### Exercise details
Every line from the start of the records below to the line containing "ATOM 2 C CA" should be retyped exactly, that line included, and no others.

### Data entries

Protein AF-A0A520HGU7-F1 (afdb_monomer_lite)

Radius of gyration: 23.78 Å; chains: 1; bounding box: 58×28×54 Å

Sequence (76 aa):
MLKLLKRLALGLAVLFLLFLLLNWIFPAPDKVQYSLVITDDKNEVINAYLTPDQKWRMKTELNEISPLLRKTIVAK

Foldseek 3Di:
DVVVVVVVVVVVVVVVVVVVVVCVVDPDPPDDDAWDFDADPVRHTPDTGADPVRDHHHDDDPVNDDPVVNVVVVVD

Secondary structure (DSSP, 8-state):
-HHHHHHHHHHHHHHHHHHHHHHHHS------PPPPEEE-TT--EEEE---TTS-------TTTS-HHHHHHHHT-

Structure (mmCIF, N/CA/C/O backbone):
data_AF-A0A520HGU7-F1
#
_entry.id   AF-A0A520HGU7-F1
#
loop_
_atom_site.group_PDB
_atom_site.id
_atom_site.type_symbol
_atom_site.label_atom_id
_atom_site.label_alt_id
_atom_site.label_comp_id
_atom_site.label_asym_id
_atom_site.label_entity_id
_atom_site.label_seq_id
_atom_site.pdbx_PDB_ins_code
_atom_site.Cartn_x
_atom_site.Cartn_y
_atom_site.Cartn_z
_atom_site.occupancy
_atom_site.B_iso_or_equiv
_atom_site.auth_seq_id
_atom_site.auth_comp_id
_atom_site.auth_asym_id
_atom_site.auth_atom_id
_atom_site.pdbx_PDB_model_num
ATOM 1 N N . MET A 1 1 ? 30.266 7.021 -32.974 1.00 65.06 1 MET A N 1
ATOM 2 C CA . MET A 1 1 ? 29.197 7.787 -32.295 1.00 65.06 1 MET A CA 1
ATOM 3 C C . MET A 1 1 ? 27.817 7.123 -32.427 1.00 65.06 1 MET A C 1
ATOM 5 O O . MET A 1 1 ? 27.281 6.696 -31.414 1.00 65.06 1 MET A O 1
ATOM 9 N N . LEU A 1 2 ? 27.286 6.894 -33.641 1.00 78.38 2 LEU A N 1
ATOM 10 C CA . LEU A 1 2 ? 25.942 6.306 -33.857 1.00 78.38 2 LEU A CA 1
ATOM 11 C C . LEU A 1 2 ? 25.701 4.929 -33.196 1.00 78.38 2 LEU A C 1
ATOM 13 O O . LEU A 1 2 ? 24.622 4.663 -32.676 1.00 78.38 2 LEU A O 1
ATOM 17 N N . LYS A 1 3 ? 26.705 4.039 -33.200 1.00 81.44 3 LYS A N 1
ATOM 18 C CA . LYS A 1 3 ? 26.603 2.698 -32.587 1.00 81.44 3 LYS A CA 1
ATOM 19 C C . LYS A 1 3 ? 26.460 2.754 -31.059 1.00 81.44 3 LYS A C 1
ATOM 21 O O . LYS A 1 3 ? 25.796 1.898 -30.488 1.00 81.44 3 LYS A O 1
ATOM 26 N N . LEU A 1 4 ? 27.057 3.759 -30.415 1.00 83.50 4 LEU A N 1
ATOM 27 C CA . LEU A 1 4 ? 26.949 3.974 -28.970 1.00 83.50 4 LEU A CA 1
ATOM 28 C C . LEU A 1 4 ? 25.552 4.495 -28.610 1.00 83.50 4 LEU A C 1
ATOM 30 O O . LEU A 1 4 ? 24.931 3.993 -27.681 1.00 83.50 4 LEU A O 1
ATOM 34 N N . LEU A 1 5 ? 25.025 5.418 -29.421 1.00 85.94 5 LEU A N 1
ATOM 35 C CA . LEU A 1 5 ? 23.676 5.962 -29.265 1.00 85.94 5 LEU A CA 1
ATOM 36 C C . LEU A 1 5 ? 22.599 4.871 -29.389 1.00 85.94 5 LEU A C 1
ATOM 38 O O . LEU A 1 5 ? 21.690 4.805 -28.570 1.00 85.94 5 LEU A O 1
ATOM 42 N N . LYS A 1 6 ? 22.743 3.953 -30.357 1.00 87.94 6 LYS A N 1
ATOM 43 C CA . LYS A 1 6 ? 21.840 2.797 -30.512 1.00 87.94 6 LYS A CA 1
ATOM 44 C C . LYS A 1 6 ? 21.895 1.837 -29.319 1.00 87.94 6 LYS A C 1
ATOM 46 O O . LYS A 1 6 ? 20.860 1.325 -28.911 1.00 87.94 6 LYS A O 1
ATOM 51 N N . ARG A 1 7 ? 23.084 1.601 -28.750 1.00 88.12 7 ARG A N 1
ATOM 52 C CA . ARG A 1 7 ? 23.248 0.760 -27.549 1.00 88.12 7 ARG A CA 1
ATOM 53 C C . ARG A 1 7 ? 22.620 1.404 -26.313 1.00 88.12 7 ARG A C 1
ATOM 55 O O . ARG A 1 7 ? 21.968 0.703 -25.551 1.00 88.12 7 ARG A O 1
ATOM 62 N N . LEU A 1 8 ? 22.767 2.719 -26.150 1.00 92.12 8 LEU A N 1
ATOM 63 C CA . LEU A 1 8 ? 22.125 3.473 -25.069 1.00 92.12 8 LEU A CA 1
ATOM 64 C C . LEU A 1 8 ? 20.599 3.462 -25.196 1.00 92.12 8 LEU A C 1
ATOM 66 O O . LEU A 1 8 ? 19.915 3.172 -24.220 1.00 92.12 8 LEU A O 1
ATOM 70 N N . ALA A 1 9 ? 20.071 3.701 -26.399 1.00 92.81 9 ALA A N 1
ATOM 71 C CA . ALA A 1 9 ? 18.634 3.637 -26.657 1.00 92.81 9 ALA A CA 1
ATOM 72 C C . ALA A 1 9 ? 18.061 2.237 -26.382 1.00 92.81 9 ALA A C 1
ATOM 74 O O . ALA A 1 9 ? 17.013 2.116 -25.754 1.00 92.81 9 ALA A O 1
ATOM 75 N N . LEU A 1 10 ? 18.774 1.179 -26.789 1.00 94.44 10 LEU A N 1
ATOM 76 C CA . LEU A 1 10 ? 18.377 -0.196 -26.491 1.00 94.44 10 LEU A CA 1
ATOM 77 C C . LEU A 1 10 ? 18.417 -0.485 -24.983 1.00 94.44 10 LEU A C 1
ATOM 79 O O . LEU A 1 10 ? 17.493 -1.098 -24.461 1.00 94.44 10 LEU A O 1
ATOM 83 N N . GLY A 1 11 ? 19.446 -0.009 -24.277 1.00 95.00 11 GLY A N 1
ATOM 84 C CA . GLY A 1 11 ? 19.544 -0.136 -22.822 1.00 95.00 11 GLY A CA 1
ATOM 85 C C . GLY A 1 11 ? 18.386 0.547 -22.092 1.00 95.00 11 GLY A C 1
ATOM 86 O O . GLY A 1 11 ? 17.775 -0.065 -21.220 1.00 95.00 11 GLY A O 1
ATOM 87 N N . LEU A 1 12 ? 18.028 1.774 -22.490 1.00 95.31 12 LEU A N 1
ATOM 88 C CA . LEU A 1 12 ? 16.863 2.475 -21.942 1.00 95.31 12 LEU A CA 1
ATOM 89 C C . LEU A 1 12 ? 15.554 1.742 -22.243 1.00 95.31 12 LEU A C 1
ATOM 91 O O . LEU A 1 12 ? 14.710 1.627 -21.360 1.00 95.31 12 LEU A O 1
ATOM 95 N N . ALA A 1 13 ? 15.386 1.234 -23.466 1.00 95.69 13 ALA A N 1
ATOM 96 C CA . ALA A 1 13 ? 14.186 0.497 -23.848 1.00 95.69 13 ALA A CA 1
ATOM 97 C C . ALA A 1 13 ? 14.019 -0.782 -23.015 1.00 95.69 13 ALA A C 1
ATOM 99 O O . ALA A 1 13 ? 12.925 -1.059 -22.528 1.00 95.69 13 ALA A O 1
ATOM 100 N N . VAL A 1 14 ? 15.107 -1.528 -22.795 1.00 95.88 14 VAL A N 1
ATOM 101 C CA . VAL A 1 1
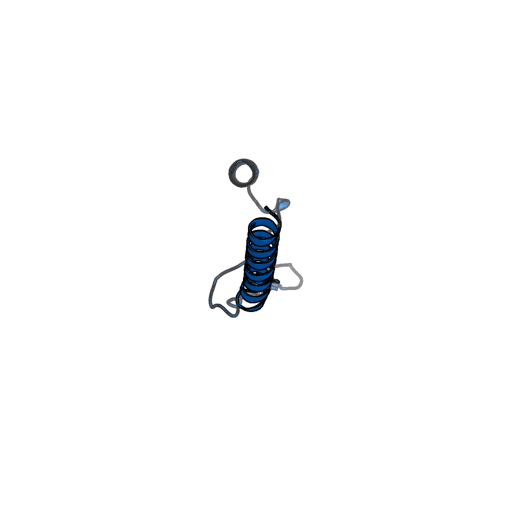4 ? 15.104 -2.723 -21.940 1.00 95.88 14 VAL A CA 1
ATOM 102 C C . VAL A 1 14 ? 14.800 -2.358 -20.489 1.00 95.88 14 VAL A C 1
ATOM 104 O O . VAL A 1 14 ? 13.976 -3.018 -19.863 1.00 95.88 14 VAL A O 1
ATOM 107 N N . LEU A 1 15 ? 15.411 -1.295 -19.961 1.00 94.69 15 LEU A N 1
ATOM 108 C CA . LEU A 1 15 ? 15.162 -0.837 -18.594 1.00 94.69 15 LEU A CA 1
ATOM 109 C C . LEU A 1 15 ? 13.699 -0.417 -18.392 1.00 94.69 15 LEU A C 1
ATOM 111 O O . LEU A 1 15 ? 13.090 -0.753 -17.379 1.00 94.69 15 LEU A O 1
ATOM 115 N N . PHE A 1 16 ? 13.120 0.276 -19.372 1.00 95.12 16 PHE A N 1
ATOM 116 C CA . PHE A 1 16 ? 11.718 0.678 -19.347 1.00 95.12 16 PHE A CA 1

### Result of the task
Protein AF-A0A520HGU7-F1 (afdb_monomer_lite)

Radius of gyration: 23.78 Å; chains: 1; bounding box: 58×28×54 Å

Sequence (76 aa):
MLKLLKRLALGLAVLFLLFLLLNWIFPAPDKVQYSLVITDDKNEVINAYLTPDQKWRMKTELNEISPLLRKTIVAK

Foldseek 3Di:
DVVVVVVVVVVVVVVVVVVVVVCVVDPDPPDDDAWDFDADPVRHTPDTGADPVRDHHHDDDPVNDDPVVNVVVVVD

Secondary structure (DSSP, 8-state):
-HHHHHHHHHHHHHHHHHHHHHHHHS------PPPPEEE-TT--EEEE---TTS-------TTTS-HHHHHHHHT-

Structure (mmCIF, N/CA/C/O backbone):
data_AF-A0A520HGU7-F1
#
_entry.id   AF-A0A520HGU7-F1
#
loop_
_atom_site.group_PDB
_atom_site.id
_atom_site.type_symbol
_atom_site.label_atom_id
_atom_site.label_alt_id
_atom_site.label_comp_id
_atom_site.label_asym_id
_atom_site.label_entity_id
_atom_site.label_seq_id
_atom_site.pdbx_PDB_ins_code
_atom_site.Cartn_x
_atom_site.Cartn_y
_atom_site.Cartn_z
_atom_site.occupancy
_atom_site.B_iso_or_equiv
_atom_site.auth_seq_id
_atom_site.auth_comp_id
_atom_site.auth_asym_id
_atom_site.auth_atom_id
_atom_site.pdbx_PDB_model_num
ATOM 1 N N . MET A 1 1 ? 30.266 7.021 -32.974 1.00 65.06 1 MET A N 1
ATOM 2 C CA . MET A 1 1 ? 29.197 7.787 -32.295 1.00 65.06 1 MET A CA 1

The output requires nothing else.